Given entries →
——

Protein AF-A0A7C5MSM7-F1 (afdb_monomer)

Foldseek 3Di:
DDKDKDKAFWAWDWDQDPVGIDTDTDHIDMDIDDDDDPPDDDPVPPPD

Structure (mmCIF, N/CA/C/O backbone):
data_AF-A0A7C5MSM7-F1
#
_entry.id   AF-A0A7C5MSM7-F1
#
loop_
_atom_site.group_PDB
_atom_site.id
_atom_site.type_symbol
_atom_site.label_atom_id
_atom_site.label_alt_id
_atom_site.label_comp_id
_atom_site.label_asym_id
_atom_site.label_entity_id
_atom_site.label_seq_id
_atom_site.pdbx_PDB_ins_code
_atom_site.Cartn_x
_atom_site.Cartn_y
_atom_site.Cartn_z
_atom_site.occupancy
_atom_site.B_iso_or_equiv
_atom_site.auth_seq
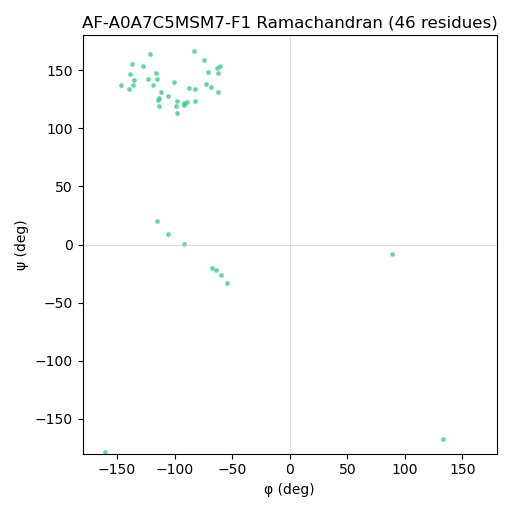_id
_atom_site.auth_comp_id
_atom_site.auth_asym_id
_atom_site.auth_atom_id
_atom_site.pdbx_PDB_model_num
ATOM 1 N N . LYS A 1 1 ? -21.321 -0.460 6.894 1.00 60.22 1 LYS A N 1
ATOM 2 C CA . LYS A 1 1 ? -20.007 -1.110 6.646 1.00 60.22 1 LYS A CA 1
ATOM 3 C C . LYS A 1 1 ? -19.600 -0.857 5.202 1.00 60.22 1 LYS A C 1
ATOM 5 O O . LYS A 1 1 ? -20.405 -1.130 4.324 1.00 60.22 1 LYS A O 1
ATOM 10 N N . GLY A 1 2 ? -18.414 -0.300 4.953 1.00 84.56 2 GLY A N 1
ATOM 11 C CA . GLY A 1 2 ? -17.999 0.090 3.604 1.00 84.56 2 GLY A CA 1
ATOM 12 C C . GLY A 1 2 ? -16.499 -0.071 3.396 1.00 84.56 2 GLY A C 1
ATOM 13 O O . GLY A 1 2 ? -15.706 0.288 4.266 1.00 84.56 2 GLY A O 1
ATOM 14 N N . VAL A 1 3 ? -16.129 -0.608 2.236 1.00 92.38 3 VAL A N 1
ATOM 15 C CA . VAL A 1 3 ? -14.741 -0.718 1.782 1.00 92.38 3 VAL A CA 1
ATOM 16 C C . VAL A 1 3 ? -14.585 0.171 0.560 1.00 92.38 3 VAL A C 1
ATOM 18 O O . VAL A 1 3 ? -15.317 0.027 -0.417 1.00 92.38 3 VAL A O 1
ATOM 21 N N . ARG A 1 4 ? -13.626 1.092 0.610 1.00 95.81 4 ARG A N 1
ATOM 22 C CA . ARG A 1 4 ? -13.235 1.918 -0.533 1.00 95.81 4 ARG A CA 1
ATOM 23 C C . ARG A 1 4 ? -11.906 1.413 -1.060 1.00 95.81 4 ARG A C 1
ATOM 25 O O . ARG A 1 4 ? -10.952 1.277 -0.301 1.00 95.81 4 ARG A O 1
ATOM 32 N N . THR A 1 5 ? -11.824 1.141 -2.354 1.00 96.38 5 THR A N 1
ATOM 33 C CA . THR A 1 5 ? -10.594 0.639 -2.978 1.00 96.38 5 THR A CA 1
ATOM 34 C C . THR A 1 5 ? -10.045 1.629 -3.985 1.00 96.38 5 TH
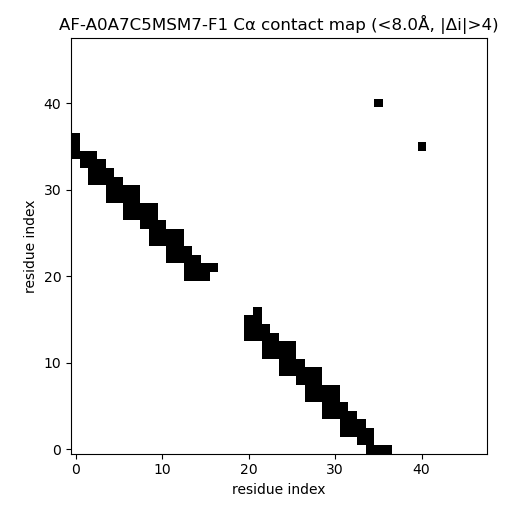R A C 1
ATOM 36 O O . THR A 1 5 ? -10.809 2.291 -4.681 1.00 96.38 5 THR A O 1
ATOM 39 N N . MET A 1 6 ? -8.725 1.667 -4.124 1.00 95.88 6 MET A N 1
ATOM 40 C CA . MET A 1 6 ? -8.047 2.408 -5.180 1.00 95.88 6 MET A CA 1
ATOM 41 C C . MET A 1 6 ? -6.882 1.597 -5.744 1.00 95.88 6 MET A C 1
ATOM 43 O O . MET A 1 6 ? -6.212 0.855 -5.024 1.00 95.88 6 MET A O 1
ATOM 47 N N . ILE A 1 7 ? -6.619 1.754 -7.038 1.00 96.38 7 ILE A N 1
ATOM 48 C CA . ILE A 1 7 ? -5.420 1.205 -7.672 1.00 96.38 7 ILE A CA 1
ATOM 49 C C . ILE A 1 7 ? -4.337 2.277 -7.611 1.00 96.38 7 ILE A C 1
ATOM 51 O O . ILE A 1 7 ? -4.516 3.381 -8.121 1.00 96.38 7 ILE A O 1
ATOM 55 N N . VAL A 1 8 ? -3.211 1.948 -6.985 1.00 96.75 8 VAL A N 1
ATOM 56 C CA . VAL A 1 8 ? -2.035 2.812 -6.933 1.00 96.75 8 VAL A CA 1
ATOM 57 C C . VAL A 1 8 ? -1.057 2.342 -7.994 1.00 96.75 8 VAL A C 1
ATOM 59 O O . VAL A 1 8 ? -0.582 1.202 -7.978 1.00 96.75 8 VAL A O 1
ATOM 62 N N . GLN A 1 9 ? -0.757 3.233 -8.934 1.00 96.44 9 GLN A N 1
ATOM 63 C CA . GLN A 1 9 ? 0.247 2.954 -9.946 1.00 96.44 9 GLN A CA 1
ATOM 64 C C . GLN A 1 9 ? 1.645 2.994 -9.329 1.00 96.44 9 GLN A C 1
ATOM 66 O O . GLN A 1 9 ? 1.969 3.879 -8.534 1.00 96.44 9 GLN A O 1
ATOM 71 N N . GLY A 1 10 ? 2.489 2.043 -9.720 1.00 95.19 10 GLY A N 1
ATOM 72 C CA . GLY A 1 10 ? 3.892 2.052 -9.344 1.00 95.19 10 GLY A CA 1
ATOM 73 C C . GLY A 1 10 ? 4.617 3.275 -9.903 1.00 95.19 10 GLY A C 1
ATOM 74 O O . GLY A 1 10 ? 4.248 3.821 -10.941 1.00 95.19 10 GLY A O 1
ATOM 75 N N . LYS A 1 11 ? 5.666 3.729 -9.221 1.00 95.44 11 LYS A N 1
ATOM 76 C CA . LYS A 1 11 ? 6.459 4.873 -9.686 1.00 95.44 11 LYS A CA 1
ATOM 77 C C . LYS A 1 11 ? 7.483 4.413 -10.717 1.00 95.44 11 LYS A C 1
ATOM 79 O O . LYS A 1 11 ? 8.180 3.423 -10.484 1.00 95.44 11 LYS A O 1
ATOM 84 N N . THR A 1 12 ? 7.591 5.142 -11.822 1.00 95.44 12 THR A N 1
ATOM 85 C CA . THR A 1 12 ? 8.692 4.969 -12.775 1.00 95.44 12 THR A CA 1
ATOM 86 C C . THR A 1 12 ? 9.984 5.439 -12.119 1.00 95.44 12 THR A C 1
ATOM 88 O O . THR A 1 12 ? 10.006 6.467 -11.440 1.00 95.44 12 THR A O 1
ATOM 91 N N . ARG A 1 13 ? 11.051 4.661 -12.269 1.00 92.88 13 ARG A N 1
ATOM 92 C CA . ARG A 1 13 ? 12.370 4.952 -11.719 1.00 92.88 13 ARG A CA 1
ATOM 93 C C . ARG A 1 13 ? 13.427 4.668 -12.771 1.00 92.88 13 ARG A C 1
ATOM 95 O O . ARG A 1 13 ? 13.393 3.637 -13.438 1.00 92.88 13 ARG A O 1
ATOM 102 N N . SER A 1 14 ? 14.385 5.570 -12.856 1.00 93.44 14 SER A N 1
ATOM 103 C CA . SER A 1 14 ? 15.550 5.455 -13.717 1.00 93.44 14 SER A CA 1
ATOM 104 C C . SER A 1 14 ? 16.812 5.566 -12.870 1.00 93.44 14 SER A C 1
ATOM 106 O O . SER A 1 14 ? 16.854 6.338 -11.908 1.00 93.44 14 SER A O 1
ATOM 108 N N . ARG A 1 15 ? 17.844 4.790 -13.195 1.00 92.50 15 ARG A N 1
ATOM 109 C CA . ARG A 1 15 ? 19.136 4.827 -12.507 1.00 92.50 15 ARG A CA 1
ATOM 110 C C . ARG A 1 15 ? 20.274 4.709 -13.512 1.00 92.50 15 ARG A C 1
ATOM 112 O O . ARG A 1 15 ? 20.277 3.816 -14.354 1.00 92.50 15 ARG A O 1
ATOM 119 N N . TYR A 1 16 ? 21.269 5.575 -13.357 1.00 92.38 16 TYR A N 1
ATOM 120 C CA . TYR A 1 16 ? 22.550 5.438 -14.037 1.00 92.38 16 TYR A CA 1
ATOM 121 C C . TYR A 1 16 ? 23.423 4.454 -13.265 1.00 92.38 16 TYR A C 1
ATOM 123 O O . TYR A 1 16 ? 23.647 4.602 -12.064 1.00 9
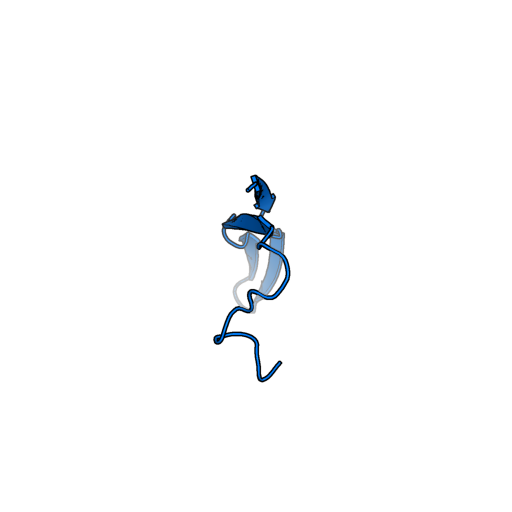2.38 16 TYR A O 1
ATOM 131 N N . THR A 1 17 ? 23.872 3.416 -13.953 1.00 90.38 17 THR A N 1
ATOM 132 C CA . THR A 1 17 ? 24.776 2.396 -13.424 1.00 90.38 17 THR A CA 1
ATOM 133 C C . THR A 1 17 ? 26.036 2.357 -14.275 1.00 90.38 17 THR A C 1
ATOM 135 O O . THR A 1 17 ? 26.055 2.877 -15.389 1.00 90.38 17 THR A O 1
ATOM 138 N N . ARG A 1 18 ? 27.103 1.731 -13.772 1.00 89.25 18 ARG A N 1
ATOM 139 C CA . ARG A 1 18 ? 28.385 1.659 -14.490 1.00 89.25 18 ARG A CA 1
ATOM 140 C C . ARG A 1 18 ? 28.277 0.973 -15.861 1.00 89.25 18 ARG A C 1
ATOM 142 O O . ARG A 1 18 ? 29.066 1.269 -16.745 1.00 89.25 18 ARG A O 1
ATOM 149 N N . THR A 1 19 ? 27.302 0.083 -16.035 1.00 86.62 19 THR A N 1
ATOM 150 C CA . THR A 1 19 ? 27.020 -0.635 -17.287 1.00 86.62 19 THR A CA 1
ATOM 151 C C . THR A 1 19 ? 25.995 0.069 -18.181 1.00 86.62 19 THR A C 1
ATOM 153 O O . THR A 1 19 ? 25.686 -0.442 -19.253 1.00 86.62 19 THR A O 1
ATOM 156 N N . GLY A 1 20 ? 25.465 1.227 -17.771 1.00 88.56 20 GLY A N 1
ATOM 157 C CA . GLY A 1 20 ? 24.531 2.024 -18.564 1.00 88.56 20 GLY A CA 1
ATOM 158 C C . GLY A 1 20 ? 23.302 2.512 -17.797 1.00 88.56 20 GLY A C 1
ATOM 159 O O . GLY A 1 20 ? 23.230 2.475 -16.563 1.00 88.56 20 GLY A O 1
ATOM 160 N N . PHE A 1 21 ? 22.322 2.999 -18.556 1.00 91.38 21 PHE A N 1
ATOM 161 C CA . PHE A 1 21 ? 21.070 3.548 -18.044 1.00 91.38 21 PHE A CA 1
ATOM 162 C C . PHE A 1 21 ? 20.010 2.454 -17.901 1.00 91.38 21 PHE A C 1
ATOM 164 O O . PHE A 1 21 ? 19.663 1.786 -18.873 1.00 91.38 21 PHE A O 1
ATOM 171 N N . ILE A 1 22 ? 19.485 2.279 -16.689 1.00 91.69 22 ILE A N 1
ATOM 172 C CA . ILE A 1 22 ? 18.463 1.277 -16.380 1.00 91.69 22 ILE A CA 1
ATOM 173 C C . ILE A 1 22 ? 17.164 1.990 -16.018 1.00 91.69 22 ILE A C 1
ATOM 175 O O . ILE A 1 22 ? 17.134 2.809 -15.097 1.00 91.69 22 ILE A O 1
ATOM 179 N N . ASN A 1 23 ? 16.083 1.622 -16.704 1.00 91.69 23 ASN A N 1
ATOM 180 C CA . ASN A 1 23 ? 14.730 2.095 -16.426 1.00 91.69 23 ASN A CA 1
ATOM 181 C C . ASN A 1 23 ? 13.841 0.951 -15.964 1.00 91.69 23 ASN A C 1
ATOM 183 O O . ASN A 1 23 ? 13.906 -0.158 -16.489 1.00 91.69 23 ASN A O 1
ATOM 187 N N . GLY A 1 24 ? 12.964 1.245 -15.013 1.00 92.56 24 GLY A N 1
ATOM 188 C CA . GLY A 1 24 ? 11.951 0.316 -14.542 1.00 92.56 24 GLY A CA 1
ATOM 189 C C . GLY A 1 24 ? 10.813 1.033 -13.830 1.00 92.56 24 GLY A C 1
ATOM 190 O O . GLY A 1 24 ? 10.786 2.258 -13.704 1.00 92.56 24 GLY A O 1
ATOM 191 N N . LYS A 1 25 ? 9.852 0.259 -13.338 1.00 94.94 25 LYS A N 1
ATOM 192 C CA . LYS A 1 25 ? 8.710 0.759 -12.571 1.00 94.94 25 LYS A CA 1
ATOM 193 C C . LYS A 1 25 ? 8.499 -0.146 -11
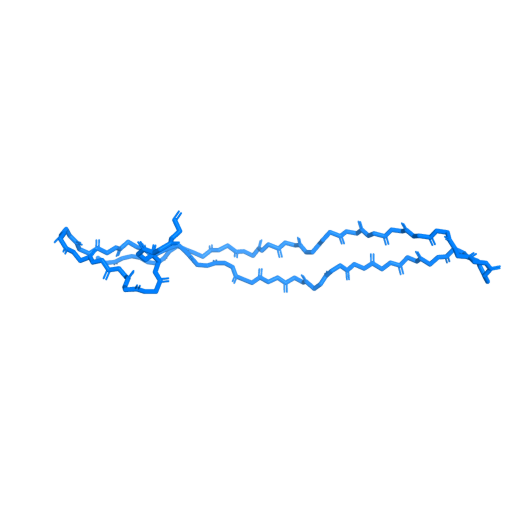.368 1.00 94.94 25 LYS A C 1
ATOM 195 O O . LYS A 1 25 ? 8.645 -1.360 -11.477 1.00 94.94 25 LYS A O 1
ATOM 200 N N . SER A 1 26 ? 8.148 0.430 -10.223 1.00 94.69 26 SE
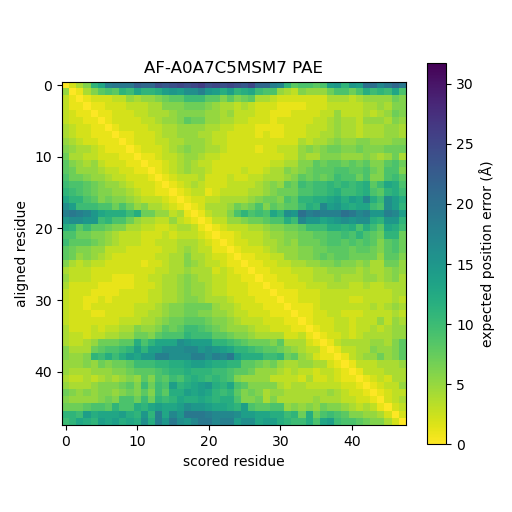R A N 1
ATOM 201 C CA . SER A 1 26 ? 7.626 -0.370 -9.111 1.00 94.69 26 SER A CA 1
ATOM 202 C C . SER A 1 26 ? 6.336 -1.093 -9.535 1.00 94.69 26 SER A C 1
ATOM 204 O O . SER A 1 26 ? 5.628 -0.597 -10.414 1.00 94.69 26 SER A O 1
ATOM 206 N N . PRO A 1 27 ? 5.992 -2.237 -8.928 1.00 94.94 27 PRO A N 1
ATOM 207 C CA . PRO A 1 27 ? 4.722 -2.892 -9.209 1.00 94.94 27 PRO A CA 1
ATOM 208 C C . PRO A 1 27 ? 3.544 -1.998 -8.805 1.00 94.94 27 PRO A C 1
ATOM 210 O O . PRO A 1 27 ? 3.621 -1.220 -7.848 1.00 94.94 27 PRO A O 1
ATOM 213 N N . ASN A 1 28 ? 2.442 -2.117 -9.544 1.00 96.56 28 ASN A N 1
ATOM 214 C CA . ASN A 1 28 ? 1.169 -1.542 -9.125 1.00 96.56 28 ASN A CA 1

——

What needs to be done →
Nothing but the lines above from the line with "ATOM 119 N N" up to and including the line with "ATOM 132 C CA" should be returned, exactly as written and without pictures.

Output for this task →
ATOM 119 N N . TYR A 1 16 ? 21.269 5.575 -13.357 1.00 92.38 16 TYR A N 1
ATOM 120 C CA . TYR A 1 16 ? 22.550 5.438 -14.037 1.00 92.38 16 TYR A CA 1
ATOM 121 C C . TYR A 1 16 ? 23.423 4.454 -13.265 1.00 92.38 16 TYR A C 1
ATOM 123 O O . TYR A 1 16 ? 23.647 4.602 -12.064 1.00 9
2.38 16 TYR A O 1
ATOM 131 N N . THR A 1 17 ? 23.872 3.416 -13.953 1.00 90.38 17 THR A N 1
ATOM 132 C CA . THR A 1 17 ? 24.776 2.396 -13.424 1.00 90.38 17 THR A CA 1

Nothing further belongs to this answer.